* [THE PROBLEM]: Check every line below for the string "synthetic", and copy the lines that contain it.

START EXTRACTED RECORDS

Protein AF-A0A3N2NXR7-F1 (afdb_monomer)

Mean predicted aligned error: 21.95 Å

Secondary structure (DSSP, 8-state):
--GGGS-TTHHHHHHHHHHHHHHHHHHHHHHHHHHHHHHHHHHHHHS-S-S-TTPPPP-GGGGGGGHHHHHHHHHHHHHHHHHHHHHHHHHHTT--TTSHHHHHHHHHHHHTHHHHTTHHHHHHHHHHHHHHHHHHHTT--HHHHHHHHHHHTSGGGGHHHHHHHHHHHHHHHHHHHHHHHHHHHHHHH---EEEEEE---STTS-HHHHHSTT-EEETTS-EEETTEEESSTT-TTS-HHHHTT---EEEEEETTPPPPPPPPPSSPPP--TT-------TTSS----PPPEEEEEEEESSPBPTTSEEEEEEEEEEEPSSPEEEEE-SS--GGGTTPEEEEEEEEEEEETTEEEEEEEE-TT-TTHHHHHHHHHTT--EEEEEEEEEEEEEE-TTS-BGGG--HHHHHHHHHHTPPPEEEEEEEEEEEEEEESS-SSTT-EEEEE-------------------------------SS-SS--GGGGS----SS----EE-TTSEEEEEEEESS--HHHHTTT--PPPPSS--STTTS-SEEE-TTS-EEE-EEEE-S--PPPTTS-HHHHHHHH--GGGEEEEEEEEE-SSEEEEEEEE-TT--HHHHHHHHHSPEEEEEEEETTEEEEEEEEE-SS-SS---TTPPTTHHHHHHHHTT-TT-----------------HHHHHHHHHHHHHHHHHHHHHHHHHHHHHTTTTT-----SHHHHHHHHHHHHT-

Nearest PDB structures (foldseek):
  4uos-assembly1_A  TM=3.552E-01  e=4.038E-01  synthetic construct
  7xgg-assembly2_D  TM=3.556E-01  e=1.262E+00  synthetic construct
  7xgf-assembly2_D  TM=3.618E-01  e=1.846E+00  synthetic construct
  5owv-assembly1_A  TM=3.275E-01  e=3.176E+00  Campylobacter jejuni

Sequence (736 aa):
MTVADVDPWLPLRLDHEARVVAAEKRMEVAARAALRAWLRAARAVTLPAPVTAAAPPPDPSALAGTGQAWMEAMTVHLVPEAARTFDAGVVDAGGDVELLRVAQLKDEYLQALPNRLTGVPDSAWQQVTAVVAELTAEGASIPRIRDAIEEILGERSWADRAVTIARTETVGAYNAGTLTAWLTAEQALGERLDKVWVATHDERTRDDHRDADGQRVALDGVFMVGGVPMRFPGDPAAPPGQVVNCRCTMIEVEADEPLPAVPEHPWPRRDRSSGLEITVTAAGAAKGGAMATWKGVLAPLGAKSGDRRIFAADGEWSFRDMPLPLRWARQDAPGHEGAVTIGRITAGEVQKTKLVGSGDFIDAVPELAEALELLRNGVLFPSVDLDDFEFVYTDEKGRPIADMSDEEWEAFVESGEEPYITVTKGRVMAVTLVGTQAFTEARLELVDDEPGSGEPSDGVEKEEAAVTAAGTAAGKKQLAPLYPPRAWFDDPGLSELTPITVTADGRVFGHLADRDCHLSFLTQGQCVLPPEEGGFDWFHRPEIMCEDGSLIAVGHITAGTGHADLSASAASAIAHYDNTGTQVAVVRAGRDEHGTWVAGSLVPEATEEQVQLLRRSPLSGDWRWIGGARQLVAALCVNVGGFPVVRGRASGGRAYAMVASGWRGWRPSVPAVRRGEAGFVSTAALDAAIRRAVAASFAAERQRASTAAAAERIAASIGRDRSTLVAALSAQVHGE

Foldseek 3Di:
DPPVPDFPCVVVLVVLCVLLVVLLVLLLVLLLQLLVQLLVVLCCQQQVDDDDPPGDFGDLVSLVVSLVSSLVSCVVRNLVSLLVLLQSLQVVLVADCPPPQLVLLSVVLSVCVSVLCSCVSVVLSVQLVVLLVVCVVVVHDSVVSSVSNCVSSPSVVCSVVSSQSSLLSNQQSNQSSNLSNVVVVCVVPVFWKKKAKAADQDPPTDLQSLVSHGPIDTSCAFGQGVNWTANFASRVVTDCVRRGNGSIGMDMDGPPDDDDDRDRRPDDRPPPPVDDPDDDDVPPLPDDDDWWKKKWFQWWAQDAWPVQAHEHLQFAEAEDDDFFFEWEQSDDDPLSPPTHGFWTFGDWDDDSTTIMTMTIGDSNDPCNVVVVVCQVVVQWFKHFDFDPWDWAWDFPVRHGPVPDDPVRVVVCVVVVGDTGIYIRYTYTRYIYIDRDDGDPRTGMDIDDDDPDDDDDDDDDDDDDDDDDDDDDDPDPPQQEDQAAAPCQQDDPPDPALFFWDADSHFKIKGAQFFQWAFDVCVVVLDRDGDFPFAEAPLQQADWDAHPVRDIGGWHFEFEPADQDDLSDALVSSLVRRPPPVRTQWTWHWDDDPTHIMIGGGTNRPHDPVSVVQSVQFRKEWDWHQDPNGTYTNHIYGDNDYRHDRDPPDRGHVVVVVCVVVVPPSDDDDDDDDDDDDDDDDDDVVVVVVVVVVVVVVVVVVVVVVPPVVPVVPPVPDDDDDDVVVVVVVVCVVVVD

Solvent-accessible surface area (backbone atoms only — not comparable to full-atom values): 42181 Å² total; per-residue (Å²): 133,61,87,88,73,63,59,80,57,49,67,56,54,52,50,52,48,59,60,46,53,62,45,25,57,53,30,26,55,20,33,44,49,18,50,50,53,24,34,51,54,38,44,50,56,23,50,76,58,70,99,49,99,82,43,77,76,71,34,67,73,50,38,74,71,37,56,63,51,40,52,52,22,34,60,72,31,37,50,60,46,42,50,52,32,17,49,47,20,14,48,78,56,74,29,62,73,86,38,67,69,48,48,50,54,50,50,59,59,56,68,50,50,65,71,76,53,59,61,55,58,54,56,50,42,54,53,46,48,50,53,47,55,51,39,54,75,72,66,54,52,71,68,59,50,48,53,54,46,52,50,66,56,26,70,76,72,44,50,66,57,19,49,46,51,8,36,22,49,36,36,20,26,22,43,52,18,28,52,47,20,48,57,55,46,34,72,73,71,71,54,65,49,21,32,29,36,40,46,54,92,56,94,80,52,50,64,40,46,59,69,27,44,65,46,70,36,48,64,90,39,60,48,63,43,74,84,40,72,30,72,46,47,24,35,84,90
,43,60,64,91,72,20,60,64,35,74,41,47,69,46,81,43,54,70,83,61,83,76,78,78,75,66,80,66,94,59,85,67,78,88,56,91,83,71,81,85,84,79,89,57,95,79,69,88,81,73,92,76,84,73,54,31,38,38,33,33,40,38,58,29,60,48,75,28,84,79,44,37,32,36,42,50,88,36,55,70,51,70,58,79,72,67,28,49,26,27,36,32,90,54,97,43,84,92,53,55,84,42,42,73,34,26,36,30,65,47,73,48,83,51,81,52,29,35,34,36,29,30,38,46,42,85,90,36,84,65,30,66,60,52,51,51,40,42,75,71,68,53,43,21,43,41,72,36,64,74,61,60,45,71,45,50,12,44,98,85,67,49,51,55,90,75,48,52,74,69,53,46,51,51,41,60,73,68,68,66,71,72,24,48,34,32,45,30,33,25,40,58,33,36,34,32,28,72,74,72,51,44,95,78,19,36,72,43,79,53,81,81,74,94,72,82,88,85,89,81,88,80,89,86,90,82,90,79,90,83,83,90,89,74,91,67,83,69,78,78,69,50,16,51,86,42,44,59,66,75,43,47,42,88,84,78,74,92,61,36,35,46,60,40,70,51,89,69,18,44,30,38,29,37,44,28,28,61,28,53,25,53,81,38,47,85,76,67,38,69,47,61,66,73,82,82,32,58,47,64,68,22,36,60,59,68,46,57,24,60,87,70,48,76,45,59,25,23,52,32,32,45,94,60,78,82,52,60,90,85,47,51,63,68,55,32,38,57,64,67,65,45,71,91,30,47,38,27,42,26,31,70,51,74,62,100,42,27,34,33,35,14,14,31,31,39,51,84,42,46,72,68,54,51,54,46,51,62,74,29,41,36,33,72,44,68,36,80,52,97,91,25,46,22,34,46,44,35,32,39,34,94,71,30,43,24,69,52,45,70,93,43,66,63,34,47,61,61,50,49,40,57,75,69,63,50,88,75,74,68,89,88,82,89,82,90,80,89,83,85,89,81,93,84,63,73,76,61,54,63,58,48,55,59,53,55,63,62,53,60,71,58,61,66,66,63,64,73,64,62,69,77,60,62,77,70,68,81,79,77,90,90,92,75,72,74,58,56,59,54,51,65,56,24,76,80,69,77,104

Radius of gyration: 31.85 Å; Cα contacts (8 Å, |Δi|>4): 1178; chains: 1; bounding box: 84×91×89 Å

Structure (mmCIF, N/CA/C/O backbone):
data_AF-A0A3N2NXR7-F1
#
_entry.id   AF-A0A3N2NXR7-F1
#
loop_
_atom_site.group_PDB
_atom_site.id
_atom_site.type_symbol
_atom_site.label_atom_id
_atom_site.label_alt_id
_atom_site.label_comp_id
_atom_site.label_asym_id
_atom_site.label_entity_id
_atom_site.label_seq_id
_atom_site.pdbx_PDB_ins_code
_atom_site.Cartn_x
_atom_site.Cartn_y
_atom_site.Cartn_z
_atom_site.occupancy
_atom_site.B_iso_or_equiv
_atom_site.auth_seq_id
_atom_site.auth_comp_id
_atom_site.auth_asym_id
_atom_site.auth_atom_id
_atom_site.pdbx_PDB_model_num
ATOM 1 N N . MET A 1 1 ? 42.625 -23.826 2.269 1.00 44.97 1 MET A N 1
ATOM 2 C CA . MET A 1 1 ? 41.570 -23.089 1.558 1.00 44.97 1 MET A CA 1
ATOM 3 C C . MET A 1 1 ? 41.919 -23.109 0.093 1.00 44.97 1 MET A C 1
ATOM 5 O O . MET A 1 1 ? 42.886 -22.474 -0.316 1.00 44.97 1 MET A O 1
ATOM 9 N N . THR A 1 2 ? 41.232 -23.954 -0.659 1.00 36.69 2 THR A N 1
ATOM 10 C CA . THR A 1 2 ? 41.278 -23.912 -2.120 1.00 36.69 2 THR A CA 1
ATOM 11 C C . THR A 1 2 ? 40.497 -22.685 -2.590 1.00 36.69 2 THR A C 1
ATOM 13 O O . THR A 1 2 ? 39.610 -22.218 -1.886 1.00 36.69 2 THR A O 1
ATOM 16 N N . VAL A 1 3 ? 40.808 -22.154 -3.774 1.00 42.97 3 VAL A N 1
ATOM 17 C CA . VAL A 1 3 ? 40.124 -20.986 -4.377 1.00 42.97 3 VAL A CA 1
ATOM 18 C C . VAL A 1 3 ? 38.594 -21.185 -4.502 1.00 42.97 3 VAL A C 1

END EXTRACTED RECORDS

* [RESULT OF THE EXERCISE]:
  4uos-assembly1_A  TM=3.552E-01  e=4.038E-01  synthetic construct
  7xgg-assembly2_D  TM=3.556E-01  e=1.262E+00  synthetic construct
  7xgf-assembly2_D  TM=3.618E-01  e=1.846E+00  synthetic construct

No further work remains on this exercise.